**Task statement**: Print, exactly as they appear, only the lines from the line that contains "ATOM 212 C C" through the end of the listing.

**Supplied data**:

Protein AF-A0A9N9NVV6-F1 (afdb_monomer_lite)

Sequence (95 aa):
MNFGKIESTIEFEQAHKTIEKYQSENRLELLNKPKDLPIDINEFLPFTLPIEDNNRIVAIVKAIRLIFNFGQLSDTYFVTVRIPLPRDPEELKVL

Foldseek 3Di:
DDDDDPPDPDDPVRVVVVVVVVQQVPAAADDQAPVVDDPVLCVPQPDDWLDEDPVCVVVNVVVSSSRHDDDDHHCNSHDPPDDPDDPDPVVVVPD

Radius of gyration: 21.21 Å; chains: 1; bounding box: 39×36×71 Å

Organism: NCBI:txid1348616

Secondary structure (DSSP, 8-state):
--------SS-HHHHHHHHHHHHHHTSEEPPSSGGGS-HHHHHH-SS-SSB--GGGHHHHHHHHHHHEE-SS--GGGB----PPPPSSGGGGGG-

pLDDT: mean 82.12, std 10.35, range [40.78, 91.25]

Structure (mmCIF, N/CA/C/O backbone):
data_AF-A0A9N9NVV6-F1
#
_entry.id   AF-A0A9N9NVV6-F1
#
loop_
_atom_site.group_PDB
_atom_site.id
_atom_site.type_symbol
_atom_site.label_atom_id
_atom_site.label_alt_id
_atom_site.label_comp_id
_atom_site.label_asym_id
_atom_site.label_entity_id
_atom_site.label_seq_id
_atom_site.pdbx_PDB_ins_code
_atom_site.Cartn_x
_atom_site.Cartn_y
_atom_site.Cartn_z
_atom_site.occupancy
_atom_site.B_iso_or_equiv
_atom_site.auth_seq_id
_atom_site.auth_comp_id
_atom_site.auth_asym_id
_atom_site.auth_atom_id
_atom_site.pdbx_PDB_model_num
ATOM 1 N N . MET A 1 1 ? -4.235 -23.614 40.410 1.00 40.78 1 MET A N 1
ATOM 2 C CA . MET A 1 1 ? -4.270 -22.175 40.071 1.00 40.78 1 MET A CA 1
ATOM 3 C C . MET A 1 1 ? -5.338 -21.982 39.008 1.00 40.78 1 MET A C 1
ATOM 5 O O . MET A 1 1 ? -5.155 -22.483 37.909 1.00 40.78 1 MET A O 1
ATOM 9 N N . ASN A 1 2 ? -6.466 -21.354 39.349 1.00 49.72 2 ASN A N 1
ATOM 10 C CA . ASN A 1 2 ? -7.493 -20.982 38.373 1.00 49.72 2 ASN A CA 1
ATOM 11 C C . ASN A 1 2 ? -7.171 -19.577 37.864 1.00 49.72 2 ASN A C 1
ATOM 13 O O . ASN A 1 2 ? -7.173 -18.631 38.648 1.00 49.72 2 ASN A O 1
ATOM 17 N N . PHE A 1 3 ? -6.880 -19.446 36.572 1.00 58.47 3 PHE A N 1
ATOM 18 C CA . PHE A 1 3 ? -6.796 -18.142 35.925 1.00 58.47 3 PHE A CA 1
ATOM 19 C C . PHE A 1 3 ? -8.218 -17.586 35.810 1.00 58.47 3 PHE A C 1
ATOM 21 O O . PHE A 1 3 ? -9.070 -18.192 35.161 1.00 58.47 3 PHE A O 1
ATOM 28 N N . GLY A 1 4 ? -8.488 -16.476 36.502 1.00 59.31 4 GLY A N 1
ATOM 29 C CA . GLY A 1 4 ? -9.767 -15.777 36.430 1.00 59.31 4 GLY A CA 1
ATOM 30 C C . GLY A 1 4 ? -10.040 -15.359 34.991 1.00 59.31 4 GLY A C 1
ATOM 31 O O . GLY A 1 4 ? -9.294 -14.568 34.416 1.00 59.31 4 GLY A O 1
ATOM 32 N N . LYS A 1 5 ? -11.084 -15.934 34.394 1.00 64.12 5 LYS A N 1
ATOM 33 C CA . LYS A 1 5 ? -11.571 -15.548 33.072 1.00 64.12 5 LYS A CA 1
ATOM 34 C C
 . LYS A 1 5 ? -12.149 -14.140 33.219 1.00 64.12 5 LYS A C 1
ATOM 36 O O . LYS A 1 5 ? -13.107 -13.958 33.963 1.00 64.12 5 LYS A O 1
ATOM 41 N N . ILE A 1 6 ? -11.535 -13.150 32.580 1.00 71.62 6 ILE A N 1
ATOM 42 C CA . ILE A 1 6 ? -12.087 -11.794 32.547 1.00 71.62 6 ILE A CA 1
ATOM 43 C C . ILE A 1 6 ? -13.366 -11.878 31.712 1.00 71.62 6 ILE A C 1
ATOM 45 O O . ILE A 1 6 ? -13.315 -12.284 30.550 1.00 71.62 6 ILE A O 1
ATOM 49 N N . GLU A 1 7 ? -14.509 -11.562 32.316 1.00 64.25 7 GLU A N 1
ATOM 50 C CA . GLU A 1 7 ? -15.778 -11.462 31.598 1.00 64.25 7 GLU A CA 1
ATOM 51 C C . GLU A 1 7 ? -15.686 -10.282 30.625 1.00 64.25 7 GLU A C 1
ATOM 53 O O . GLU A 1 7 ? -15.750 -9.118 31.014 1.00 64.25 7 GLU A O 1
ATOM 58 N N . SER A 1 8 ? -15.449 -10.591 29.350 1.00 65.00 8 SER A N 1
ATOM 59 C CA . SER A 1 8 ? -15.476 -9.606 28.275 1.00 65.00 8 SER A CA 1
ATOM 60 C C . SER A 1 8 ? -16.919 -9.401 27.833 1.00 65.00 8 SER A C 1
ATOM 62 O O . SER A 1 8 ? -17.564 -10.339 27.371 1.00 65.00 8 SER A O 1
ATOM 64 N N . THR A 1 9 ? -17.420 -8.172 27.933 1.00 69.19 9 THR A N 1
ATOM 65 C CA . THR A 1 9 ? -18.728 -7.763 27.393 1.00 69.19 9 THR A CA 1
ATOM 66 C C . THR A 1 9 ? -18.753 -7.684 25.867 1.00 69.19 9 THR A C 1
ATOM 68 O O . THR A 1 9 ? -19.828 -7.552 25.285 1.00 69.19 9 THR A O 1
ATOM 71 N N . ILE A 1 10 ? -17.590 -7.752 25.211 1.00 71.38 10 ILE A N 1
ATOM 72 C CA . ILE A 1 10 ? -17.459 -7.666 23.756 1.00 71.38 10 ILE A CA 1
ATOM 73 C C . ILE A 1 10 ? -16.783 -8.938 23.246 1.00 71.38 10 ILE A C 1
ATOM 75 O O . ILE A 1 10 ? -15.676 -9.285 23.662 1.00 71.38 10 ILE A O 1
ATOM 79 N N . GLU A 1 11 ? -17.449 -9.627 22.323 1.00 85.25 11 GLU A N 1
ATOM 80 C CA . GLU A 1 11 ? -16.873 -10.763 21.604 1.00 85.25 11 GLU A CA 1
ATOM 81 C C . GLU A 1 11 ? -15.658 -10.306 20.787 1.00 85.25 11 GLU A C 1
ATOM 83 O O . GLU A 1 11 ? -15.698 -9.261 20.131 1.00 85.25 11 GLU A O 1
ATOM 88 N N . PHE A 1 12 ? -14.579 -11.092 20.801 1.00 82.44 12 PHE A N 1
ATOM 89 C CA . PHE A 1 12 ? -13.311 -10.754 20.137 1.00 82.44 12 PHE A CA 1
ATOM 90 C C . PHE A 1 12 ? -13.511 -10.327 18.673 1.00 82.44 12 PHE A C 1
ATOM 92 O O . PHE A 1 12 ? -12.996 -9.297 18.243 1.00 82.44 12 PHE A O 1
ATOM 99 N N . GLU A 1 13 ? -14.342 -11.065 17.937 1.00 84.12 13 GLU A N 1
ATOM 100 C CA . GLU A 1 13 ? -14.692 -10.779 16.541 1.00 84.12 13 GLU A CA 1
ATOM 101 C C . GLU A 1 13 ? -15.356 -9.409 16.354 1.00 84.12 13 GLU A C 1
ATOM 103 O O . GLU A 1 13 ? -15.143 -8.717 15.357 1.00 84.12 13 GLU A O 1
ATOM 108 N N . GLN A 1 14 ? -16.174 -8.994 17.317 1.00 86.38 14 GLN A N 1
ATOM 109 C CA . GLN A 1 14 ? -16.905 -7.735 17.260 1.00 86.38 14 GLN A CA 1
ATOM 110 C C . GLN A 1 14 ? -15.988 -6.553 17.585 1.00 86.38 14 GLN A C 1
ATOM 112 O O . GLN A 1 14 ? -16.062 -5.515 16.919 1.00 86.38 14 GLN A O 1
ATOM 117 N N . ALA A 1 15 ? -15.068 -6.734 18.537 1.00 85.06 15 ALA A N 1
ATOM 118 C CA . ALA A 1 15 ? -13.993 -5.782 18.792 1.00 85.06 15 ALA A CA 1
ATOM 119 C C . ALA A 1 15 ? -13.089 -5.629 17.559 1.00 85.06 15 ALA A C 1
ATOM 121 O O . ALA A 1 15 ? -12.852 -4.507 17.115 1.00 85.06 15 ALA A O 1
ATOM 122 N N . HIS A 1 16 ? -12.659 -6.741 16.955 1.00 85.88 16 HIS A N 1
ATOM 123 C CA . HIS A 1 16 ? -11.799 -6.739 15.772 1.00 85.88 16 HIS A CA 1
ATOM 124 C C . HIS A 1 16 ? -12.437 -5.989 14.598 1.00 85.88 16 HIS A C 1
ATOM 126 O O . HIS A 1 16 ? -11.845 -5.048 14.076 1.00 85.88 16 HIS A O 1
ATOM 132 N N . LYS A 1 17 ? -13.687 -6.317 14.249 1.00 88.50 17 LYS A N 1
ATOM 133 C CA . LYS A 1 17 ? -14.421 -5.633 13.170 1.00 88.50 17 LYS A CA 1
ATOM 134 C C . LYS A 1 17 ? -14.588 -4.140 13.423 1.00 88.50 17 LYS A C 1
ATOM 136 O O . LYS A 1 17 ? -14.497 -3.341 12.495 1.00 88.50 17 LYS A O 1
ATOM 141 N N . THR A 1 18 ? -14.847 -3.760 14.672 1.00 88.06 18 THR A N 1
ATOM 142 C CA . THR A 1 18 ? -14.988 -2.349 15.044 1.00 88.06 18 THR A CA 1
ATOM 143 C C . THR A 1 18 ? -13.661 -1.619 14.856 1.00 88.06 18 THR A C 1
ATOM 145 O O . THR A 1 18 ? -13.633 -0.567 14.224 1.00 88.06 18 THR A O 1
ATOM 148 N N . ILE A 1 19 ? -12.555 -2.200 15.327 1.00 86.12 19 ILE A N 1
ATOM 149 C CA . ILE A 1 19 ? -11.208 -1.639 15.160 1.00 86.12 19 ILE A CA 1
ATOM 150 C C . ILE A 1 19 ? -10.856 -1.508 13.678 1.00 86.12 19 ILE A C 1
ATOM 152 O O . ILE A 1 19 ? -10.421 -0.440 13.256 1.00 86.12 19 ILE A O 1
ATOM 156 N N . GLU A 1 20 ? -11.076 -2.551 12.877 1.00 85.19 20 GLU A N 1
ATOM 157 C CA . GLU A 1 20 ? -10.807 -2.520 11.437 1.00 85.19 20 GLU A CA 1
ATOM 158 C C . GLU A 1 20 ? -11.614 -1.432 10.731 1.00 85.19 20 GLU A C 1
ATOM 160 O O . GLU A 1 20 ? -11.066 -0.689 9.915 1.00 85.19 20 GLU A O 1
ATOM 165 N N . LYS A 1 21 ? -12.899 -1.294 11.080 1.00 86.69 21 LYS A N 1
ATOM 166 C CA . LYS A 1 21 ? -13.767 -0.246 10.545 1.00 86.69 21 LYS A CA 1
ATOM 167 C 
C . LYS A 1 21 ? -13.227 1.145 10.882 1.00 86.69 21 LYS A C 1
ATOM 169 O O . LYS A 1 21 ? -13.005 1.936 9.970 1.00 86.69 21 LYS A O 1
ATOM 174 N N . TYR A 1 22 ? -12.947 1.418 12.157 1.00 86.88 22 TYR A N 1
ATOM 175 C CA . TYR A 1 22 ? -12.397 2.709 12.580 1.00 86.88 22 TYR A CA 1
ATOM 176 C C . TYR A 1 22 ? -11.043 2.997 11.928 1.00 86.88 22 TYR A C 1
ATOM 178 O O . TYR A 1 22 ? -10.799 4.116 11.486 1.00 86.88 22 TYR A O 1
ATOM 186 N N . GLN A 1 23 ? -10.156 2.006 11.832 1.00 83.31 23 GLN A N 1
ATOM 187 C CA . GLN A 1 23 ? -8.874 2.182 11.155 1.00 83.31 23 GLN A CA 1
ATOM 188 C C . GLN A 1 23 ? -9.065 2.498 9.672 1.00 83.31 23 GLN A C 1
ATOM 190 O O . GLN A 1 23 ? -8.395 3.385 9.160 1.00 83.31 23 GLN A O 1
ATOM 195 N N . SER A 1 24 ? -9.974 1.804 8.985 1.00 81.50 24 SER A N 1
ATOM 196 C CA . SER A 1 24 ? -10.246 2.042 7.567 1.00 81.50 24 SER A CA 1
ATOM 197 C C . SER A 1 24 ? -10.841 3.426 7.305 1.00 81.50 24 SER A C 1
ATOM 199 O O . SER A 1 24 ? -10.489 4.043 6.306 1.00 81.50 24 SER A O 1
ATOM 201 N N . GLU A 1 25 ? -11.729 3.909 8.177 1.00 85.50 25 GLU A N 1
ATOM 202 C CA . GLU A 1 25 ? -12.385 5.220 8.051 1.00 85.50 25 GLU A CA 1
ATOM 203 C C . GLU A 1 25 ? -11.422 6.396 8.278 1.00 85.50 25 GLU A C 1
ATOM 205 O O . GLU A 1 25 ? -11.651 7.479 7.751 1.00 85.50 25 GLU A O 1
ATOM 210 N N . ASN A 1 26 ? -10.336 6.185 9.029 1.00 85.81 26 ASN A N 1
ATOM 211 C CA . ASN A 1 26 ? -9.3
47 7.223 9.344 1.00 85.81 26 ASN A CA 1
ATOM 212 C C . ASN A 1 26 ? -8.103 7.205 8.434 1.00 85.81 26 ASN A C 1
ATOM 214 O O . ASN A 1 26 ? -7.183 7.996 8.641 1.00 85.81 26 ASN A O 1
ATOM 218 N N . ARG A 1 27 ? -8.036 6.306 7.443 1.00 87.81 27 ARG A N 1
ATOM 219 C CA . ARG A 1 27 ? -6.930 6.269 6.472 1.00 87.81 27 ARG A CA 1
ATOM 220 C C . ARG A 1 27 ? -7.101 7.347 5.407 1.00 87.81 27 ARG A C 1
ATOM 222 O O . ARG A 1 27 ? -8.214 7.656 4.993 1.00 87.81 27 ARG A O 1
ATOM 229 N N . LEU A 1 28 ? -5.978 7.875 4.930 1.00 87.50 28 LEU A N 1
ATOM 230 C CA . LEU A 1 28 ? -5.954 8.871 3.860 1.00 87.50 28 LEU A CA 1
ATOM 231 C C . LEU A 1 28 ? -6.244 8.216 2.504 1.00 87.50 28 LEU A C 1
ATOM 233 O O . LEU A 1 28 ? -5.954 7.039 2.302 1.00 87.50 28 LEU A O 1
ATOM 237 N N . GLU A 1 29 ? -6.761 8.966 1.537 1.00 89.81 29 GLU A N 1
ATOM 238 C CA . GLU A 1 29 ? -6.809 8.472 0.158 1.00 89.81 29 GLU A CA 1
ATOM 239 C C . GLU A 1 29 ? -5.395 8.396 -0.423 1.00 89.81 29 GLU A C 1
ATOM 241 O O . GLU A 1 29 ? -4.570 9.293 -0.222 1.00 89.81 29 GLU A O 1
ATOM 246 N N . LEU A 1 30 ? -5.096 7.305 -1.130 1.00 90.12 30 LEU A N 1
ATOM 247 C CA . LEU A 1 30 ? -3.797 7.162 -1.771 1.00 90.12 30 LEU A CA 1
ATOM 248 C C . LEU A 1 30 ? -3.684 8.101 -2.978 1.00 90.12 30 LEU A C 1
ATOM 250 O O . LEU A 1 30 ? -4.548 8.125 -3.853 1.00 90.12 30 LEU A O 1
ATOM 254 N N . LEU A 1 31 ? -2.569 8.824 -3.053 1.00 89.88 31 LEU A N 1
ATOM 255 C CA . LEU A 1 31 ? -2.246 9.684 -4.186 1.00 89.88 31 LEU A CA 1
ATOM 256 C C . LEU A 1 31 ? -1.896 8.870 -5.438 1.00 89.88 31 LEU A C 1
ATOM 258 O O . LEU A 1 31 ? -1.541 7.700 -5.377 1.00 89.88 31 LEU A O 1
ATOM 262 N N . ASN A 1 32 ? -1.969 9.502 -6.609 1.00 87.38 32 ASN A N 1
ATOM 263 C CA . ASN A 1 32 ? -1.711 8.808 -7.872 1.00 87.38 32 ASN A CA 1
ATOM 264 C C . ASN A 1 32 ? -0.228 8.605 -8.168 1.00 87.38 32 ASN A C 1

**Your response**:
ATOM 212 C C . ASN A 1 26 ? -8.103 7.205 8.434 1.00 85.81 26 ASN A C 1
ATOM 214 O O . ASN A 1 26 ? -7.183 7.996 8.641 1.00 85.81 26 ASN A O 1
ATOM 218 N N . ARG A 1 27 ? -8.036 6.306 7.443 1.00 87.81 27 ARG A N 1
ATOM 219 C CA . ARG A 1 27 ? -6.930 6.269 6.472 1.00 87.81 27 ARG A CA 1
ATOM 220 C C . ARG A 1 27 ? -7.101 7.347 5.407 1.00 87.81 27 ARG A C 1
ATOM 222 O O . ARG A 1 27 ? -8.214 7.656 4.993 1.00 87.81 27 ARG A O 1
ATOM 229 N N . LEU A 1 28 ? -5.978 7.875 4.930 1.00 87.50 28 LEU A N 1
ATOM 230 C CA . LEU A 1 28 ? -5.954 8.871 3.860 1.00 87.50 28 LEU A CA 1
ATOM 231 C C . LEU A 1 28 ? -6.244 8.216 2.504 1.00 87.50 28 LEU A C 1
ATOM 233 O O . LEU A 1 28 ? -5.954 7.039 2.302 1.00 87.50 28 LEU A O 1
ATOM 237 N N . GLU A 1 29 ? -6.761 8.966 1.537 1.00 89.81 29 GLU A N 1
ATOM 238 C CA . GLU A 1 29 ? -6.809 8.472 0.158 1.00 89.81 29 GLU A CA 1
ATOM 239 C C . GLU A 1 29 ? -5.395 8.396 -0.423 1.00 89.81 29 GLU A C 1
ATOM 241 O O . GLU A 1 29 ? -4.570 9.293 -0.222 1.00 89.81 29 GLU A O 1
ATOM 246 N N . LEU A 1 30 ? -5.096 7.305 -1.130 1.00 90.12 30 LEU A N 1
ATOM 247 C CA . LEU A 1 30 ? -3.797 7.162 -1.771 1.00 90.12 30 LEU A CA 1
ATOM 248 C C . LEU A 1 30 ? -3.684 8.101 -2.978 1.00 90.12 30 LEU A C 1
ATOM 250 O O . LEU A 1 30 ? -4.548 8.125 -3.853 1.00 90.12 30 LEU A O 1
ATOM 254 N N . LEU A 1 31 ? -2.569 8.824 -3.053 1.00 89.88 31 LEU A N 1
ATOM 255 C CA . LEU A 1 31 ? -2.246 9.684 -4.186 1.00 89.88 31 LEU A CA 1
ATOM 256 C C . LEU A 1 31 ? -1.896 8.870 -5.438 1.00 89.88 31 LEU A C 1
ATOM 258 O O . LEU A 1 31 ? -1.541 7.700 -5.377 1.00 89.88 31 LEU A O 1
ATOM 262 N N . ASN A 1 32 ? -1.969 9.502 -6.609 1.00 87.38 32 ASN A N 1
ATOM 263 C CA . ASN A 1 32 ? -1.711 8.808 -7.872 1.00 87.38 32 ASN A CA 1
ATOM 264 C C . ASN A 1 32 ? -0.228 8.605 -8.168 1.00 87.38 32 ASN A C 1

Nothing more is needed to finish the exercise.